Poruszająca opowieść o chłopięcym wybryku, który nieprzewidzianie wymyka się spod kontroli, o zmaganiu się z poczuciem winy i o dziecięcych uprzedzeniach.
Ward i Bernie są przyjaciółmi. Za każdym razem razem, jak jedna para butów. Jest ostatni dzień roku, chłopcy spacerują po łąkach z psem Warda, Elmerem. Niby przypadkiem trafiają do zagrody Betjemana, pana ze sztuczną ręką. Ward wyjmuje z kojca jego starą kaczkę, by się z nią pobawić – i niechcący ją zabija. Tak inicjuje się nieubłagany splot zdarzeń i konsekwencji, który sprawi, iż nic już nie będzie takie samo.
Bart Moeyaert z bezkompromisową szczerością oddaje przeżycia młodego bohatera i po mistrzowsku generuje opresyjną atmosferę, która sprawia, iż wszystko czuje się na własnej skórze. I choć książka ta została napisana z myślą o młodzieży, jej literacką jakość i siłę wyrazu docenią choćby najmocniej wymagający dorośli czytelnicy.
Gołymi rękami zostało wyodrębnione wieloma nagrodami, w tym Deutscher Jugendliteraturpreis i prestiżowym niderlandzkim metalicznym Rysikiem.

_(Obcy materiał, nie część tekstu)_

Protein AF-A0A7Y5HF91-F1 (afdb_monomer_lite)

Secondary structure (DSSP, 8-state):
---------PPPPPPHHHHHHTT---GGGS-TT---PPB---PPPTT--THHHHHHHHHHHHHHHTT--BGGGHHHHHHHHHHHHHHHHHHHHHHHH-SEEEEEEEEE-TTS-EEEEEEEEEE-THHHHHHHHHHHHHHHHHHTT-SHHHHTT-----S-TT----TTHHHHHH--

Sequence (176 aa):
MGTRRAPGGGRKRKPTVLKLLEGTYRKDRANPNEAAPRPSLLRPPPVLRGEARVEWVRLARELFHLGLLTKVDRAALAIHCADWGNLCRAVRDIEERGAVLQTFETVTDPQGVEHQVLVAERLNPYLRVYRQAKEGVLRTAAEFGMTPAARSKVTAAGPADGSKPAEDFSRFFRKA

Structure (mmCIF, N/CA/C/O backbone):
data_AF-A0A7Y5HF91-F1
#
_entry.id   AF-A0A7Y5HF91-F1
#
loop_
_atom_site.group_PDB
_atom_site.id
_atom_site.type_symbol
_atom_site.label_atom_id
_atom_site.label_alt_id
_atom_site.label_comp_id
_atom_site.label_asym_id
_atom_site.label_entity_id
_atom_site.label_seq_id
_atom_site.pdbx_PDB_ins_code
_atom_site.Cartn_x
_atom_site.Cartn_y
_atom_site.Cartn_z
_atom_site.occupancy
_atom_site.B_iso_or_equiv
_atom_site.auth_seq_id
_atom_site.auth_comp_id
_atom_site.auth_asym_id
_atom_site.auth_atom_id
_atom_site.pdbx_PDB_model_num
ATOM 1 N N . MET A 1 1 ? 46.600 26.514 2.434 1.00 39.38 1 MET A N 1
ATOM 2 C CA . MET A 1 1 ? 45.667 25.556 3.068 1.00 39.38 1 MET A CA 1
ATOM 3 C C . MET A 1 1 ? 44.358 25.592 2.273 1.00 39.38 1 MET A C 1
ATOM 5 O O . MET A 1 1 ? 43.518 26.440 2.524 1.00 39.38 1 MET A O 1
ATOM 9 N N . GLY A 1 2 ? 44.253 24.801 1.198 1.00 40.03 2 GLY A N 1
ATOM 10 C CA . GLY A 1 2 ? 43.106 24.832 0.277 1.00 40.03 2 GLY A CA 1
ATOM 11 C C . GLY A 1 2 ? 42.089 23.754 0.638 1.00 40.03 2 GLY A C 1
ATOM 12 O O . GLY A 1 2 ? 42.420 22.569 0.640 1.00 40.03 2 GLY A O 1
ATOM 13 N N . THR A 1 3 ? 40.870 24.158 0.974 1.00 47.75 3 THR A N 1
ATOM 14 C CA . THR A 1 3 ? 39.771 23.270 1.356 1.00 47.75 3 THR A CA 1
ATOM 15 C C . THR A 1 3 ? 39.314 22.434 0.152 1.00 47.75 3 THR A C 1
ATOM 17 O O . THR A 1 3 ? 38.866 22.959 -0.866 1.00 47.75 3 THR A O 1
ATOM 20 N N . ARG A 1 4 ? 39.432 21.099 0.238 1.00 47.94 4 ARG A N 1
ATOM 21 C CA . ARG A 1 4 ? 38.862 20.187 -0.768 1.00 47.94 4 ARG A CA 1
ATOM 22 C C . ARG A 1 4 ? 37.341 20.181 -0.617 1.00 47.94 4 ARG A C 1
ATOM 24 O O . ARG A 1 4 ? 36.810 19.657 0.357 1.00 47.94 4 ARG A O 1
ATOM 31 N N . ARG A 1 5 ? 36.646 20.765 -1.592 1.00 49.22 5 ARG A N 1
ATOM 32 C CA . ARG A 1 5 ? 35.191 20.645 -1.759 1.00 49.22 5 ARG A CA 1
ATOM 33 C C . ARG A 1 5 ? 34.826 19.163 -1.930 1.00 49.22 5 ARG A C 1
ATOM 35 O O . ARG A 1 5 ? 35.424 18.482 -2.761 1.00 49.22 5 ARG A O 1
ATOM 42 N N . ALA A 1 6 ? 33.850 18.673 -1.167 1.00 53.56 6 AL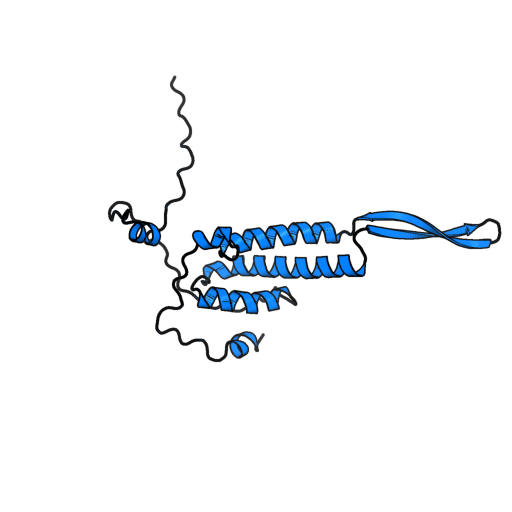A A N 1
ATOM 43 C CA . ALA A 1 6 ? 33.292 17.335 -1.360 1.00 53.56 6 ALA A CA 1
ATOM 44 C C . ALA A 1 6 ? 32.718 17.197 -2.789 1.00 53.56 6 ALA A C 1
ATOM 46 O O . ALA A 1 6 ? 32.095 18.147 -3.277 1.00 53.56 6 ALA A O 1
ATOM 47 N N . PRO A 1 7 ? 32.916 16.061 -3.486 1.00 48.28 7 PRO A N 1
ATOM 48 C CA . PRO A 1 7 ? 32.369 15.871 -4.823 1.00 48.28 7 PRO A CA 1
ATOM 49 C C . PRO A 1 7 ? 30.838 15.871 -4.746 1.00 48.28 7 PRO A C 1
ATOM 51 O O . PRO A 1 7 ? 30.231 14.999 -4.127 1.00 48.28 7 PRO A O 1
ATOM 54 N N . GLY A 1 8 ? 30.218 16.884 -5.356 1.00 48.31 8 GLY A N 1
ATOM 55 C CA . GLY A 1 8 ? 28.767 16.988 -5.467 1.00 48.31 8 GLY A CA 1
ATOM 56 C C . GLY A 1 8 ? 28.193 15.757 -6.166 1.00 48.31 8 GLY A C 1
ATOM 57 O O . GLY A 1 8 ? 28.734 15.307 -7.177 1.00 48.31 8 GLY A O 1
ATOM 58 N N . GLY A 1 9 ? 27.113 15.205 -5.608 1.00 48.03 9 GLY A N 1
ATOM 59 C CA . GLY A 1 9 ? 26.435 14.019 -6.126 1.00 48.03 9 GLY A CA 1
ATOM 60 C C . GLY A 1 9 ? 26.148 14.148 -7.621 1.00 48.03 9 GLY A C 1
ATOM 61 O O . GLY A 1 9 ? 25.342 14.974 -8.046 1.00 48.03 9 GLY A O 1
ATOM 62 N N . GLY A 1 10 ? 26.845 13.345 -8.425 1.00 61.41 10 GLY A N 1
ATOM 63 C CA . GLY A 1 10 ? 26.686 13.341 -9.872 1.00 61.41 10 GLY A CA 1
ATOM 64 C C . GLY A 1 10 ? 25.251 12.998 -10.267 1.00 61.41 10 GLY A C 1
ATOM 65 O O . GLY A 1 10 ? 24.609 12.135 -9.665 1.00 61.41 10 GLY A O 1
ATOM 66 N N . ARG A 1 11 ? 24.745 13.670 -11.307 1.00 60.94 11 ARG A N 1
ATOM 67 C CA . ARG A 1 11 ? 23.442 13.365 -11.911 1.00 60.94 11 ARG A CA 1
ATOM 68 C C . ARG A 1 11 ? 23.360 11.863 -12.211 1.00 60.94 11 ARG A C 1
ATOM 70 O O . ARG A 1 11 ? 24.287 11.310 -12.806 1.00 60.94 11 ARG A O 1
ATOM 77 N N . LYS A 1 12 ? 22.252 11.219 -11.817 1.00 64.81 12 LYS A N 1
ATOM 78 C CA . LYS A 1 12 ? 21.990 9.799 -12.113 1.00 64.81 12 LYS A CA 1
ATOM 79 C C . LYS A 1 12 ? 22.267 9.534 -13.597 1.00 64.81 12 LYS A C 1
ATOM 81 O O . LYS A 1 12 ? 21.822 10.299 -14.458 1.00 64.81 12 LYS A O 1
ATOM 86 N N . ARG A 1 13 ? 23.040 8.485 -13.891 1.00 69.25 13 ARG A N 1
ATOM 87 C CA . ARG A 1 13 ? 23.404 8.133 -15.269 1.00 69.25 13 ARG A CA 1
ATOM 88 C C . ARG A 1 13 ? 22.131 7.822 -16.058 1.00 69.25 13 ARG A C 1
ATOM 90 O O . ARG A 1 13 ? 21.282 7.081 -15.574 1.00 69.25 13 ARG A O 1
ATOM 97 N N . LYS A 1 14 ? 22.006 8.387 -17.263 1.00 72.88 14 LYS A N 1
ATOM 98 C CA . LYS A 1 14 ? 20.924 8.022 -18.185 1.00 72.88 14 LYS A CA 1
ATOM 99 C C . LYS A 1 14 ? 21.150 6.587 -18.701 1.00 72.88 14 LYS A C 1
ATOM 101 O O . LYS A 1 14 ? 22.286 6.309 -19.110 1.00 72.88 14 LYS A O 1
ATOM 106 N N . PRO A 1 15 ? 20.115 5.728 -18.714 1.00 79.44 15 PRO A N 1
ATOM 107 C CA . PRO A 1 15 ? 20.146 4.419 -19.363 1.00 79.44 15 PRO A CA 1
ATOM 108 C C . PRO A 1 15 ? 20.608 4.473 -20.821 1.00 79.44 15 PRO A C 1
ATOM 110 O O . PRO A 1 15 ? 20.387 5.475 -21.513 1.00 79.44 15 PRO A O 1
ATOM 113 N N . THR A 1 16 ? 21.221 3.394 -21.309 1.00 79.56 16 THR A N 1
ATOM 114 C CA . THR A 1 16 ? 21.740 3.321 -22.687 1.00 79.56 16 THR A CA 1
ATOM 115 C C . THR A 1 16 ? 20.641 3.478 -23.736 1.00 79.56 16 THR A C 1
ATOM 117 O O . THR A 1 16 ? 20.848 4.193 -24.715 1.00 79.56 16 THR A O 1
ATOM 120 N N . VAL A 1 17 ? 19.453 2.913 -23.499 1.00 76.12 17 VAL A N 1
ATOM 121 C CA . VAL A 1 17 ? 18.290 3.039 -24.400 1.00 76.12 17 VAL A CA 1
ATOM 122 C C . VAL A 1 17 ? 17.906 4.506 -24.623 1.00 76.12 17 VAL A C 1
ATOM 124 O O . VAL A 1 17 ? 17.719 4.926 -25.761 1.00 76.12 17 VAL A O 1
ATOM 127 N N . LEU A 1 18 ? 17.880 5.322 -23.564 1.00 71.88 18 LEU A N 1
ATOM 128 C CA . LEU A 1 18 ? 17.565 6.750 -23.693 1.00 71.88 18 LEU A CA 1
ATOM 129 C C . LEU A 1 18 ? 18.651 7.517 -24.450 1.00 71.88 18 LEU A C 1
ATOM 131 O O . LEU A 1 18 ? 18.335 8.391 -25.248 1.00 71.88 18 LEU A O 1
ATOM 135 N N . LYS A 1 19 ? 19.931 7.177 -24.252 1.00 79.81 19 LYS A N 1
ATOM 136 C CA . LYS A 1 19 ? 21.025 7.802 -25.014 1.00 79.81 19 LYS A CA 1
ATOM 137 C C . LYS A 1 19 ? 20.937 7.488 -26.509 1.00 79.81 19 LYS A C 1
ATOM 139 O O . LYS A 1 19 ? 21.270 8.349 -27.317 1.00 79.81 19 LYS A O 1
ATOM 144 N N . LEU A 1 20 ? 20.516 6.272 -26.868 1.00 80.12 20 LEU A N 1
ATOM 145 C CA . LEU A 1 20 ? 20.304 5.866 -28.260 1.00 80.12 20 LEU A CA 1
ATOM 146 C C . LEU A 1 20 ? 19.152 6.654 -28.894 1.00 80.12 20 LEU A C 1
ATOM 148 O O . LEU A 1 20 ? 19.346 7.236 -29.955 1.00 80.12 20 LEU A O 1
ATOM 152 N N . LEU A 1 21 ? 18.001 6.741 -28.216 1.00 72.88 21 LEU A N 1
ATOM 153 C CA . LEU A 1 21 ? 16.833 7.496 -28.693 1.00 72.88 21 LEU A CA 1
ATOM 154 C C . LEU A 1 21 ? 17.110 9.000 -28.829 1.00 72.88 21 LEU A C 1
ATOM 156 O O . LEU A 1 21 ? 16.683 9.622 -29.794 1.00 72.88 21 LEU A O 1
ATOM 160 N N . GLU A 1 22 ? 17.847 9.585 -27.882 1.00 81.69 22 GLU A N 1
ATOM 161 C CA . GLU A 1 22 ? 18.237 11.001 -27.915 1.00 81.69 22 GLU A CA 1
ATOM 162 C C . GLU A 1 22 ? 19.379 11.290 -28.913 1.00 81.69 22 GLU A C 1
ATOM 164 O O . GLU A 1 22 ? 19.793 12.440 -29.043 1.00 81.69 22 GLU A O 1
ATOM 169 N N . GLY A 1 23 ? 19.963 10.270 -29.558 1.00 82.25 23 GLY A N 1
ATOM 170 C CA . GLY A 1 23 ? 21.139 10.426 -30.425 1.00 82.25 23 GLY A CA 1
ATOM 171 C C . GLY A 1 23 ? 22.415 10.859 -29.683 1.00 82.25 23 GLY A C 1
ATOM 172 O O . GLY A 1 23 ? 23.410 11.225 -30.302 1.00 82.25 23 GLY A O 1
ATOM 173 N N . THR A 1 24 ? 22.417 10.815 -28.347 1.00 85.38 24 THR A N 1
ATOM 174 C CA . THR A 1 24 ? 23.555 11.205 -27.493 1.00 85.38 24 THR A CA 1
ATOM 175 C C . THR A 1 24 ? 24.447 10.023 -27.108 1.00 85.38 24 THR A C 1
ATOM 177 O O . THR A 1 24 ? 25.363 10.160 -26.287 1.00 85.38 24 THR A O 1
ATOM 180 N N . TYR A 1 25 ? 24.188 8.845 -27.680 1.00 86.94 25 TYR A N 1
ATOM 181 C CA . TYR A 1 25 ? 24.952 7.634 -27.429 1.00 86.94 25 TYR A CA 1
ATOM 182 C C . TYR A 1 25 ? 26.415 7.802 -27.841 1.00 86.94 25 TYR A C 1
ATOM 184 O O . TYR A 1 25 ? 26.738 8.171 -28.967 1.00 86.94 25 TYR A O 1
ATOM 192 N N . ARG A 1 26 ? 27.316 7.488 -26.908 1.00 84.56 26 ARG A N 1
ATOM 193 C CA . ARG A 1 26 ? 28.753 7.394 -27.164 1.00 84.56 26 ARG A CA 1
ATOM 194 C C . ARG A 1 26 ? 29.262 6.076 -26.598 1.00 84.56 26 ARG A C 1
ATOM 196 O O . ARG A 1 26 ? 29.083 5.818 -25.405 1.00 84.56 26 ARG A O 1
ATOM 203 N N . LYS A 1 27 ? 29.858 5.246 -27.458 1.00 82.06 27 LYS A N 1
ATOM 204 C CA . LYS A 1 27 ? 30.281 3.869 -27.144 1.00 82.06 27 LYS A CA 1
ATOM 205 C C . LYS A 1 27 ? 31.298 3.811 -25.997 1.00 82.06 27 LYS A C 1
ATOM 207 O O . LYS A 1 27 ? 31.204 2.936 -25.149 1.00 82.06 27 LYS A O 1
ATOM 212 N N . ASP A 1 28 ? 32.207 4.780 -25.937 1.00 81.00 28 ASP A N 1
ATOM 213 C CA . ASP A 1 28 ? 33.234 4.957 -24.898 1.00 81.00 28 ASP A CA 1
ATOM 214 C C . ASP A 1 28 ? 32.661 5.319 -23.512 1.00 81.00 28 ASP A C 1
ATOM 216 O O . ASP A 1 28 ? 33.305 5.086 -22.492 1.00 81.00 28 ASP A O 1
ATOM 220 N N . ARG A 1 29 ? 31.444 5.880 -23.455 1.00 78.06 29 ARG A N 1
ATOM 221 C CA . ARG A 1 29 ? 30.770 6.328 -22.215 1.00 78.06 29 ARG A CA 1
ATOM 222 C C . ARG A 1 29 ? 29.538 5.497 -21.856 1.00 78.06 29 ARG A C 1
ATOM 224 O O . ARG A 1 29 ? 28.813 5.834 -20.908 1.00 78.06 29 ARG A O 1
ATOM 231 N N . ALA A 1 30 ? 29.235 4.473 -22.645 1.00 79.56 30 ALA A N 1
ATOM 232 C CA . ALA A 1 30 ? 28.161 3.534 -22.371 1.00 79.56 30 ALA A CA 1
ATOM 233 C C . ALA A 1 30 ? 28.653 2.458 -21.398 1.00 79.56 30 ALA A C 1
ATOM 235 O O . ALA A 1 30 ? 29.825 2.095 -21.410 1.00 79.56 30 ALA A O 1
ATOM 236 N N . ASN A 1 31 ? 27.763 1.957 -20.541 1.00 79.44 31 ASN A N 1
ATOM 237 C CA . ASN A 1 31 ? 28.060 0.752 -19.775 1.00 79.44 31 ASN A CA 1
ATOM 238 C C . ASN A 1 31 ? 27.682 -0.450 -20.656 1.00 79.44 31 ASN A C 1
ATOM 240 O O . ASN A 1 31 ? 26.486 -0.674 -20.834 1.00 79.44 31 ASN A O 1
ATOM 244 N N . PRO A 1 32 ? 28.641 -1.214 -21.213 1.00 72.75 32 PRO A N 1
ATOM 245 C CA . PRO A 1 32 ? 28.315 -2.383 -22.032 1.00 72.75 32 PRO A CA 1
ATOM 246 C C . PRO A 1 32 ? 27.660 -3.503 -21.211 1.00 72.75 32 PRO A C 1
ATOM 248 O O . PRO A 1 32 ? 26.967 -4.343 -21.770 1.00 72.75 32 PRO A O 1
ATOM 251 N N . ASN A 1 33 ? 27.835 -3.477 -19.886 1.00 76.38 33 ASN A N 1
ATOM 252 C CA . ASN A 1 33 ? 27.287 -4.446 -18.942 1.00 76.38 33 ASN A CA 1
ATOM 253 C C . ASN A 1 33 ? 26.052 -3.885 -18.215 1.00 76.38 33 ASN A C 1
ATOM 255 O O . ASN A 1 33 ? 25.849 -4.145 -17.028 1.00 76.38 33 ASN A O 1
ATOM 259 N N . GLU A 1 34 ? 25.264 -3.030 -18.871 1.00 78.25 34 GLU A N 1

Niewielu jest pisarzy tak ascetycznych, a równocześnie tak wrażliwych.
„NRC Handelsblad"
Będziecie czytali tę książkę ze ściśniętym sercem, bo jest tak przejmująca, bo jest tak idealnie napisana – bo takie rzeczy zdarzają się naprawdę.
„De Groene Amsterdammer"
Moeyaert nie robi żadnych uników, przed niczym się nie cofa. Ta książka jest nieustraszona, idealnie napisana i, szczerze mówiąc, chwilami dość przerażająca.
David Almond
Język Barta Moeyaerta jest oszczędny i muzyczny, rezonują w nim tłumione emocje i niewypowiedziane pragnienia. Twórczość tego pisarza to wyśmienity przykład na to, że książki dla dzieci i młodzieży stanowią pełnoprawną część literatury światowej.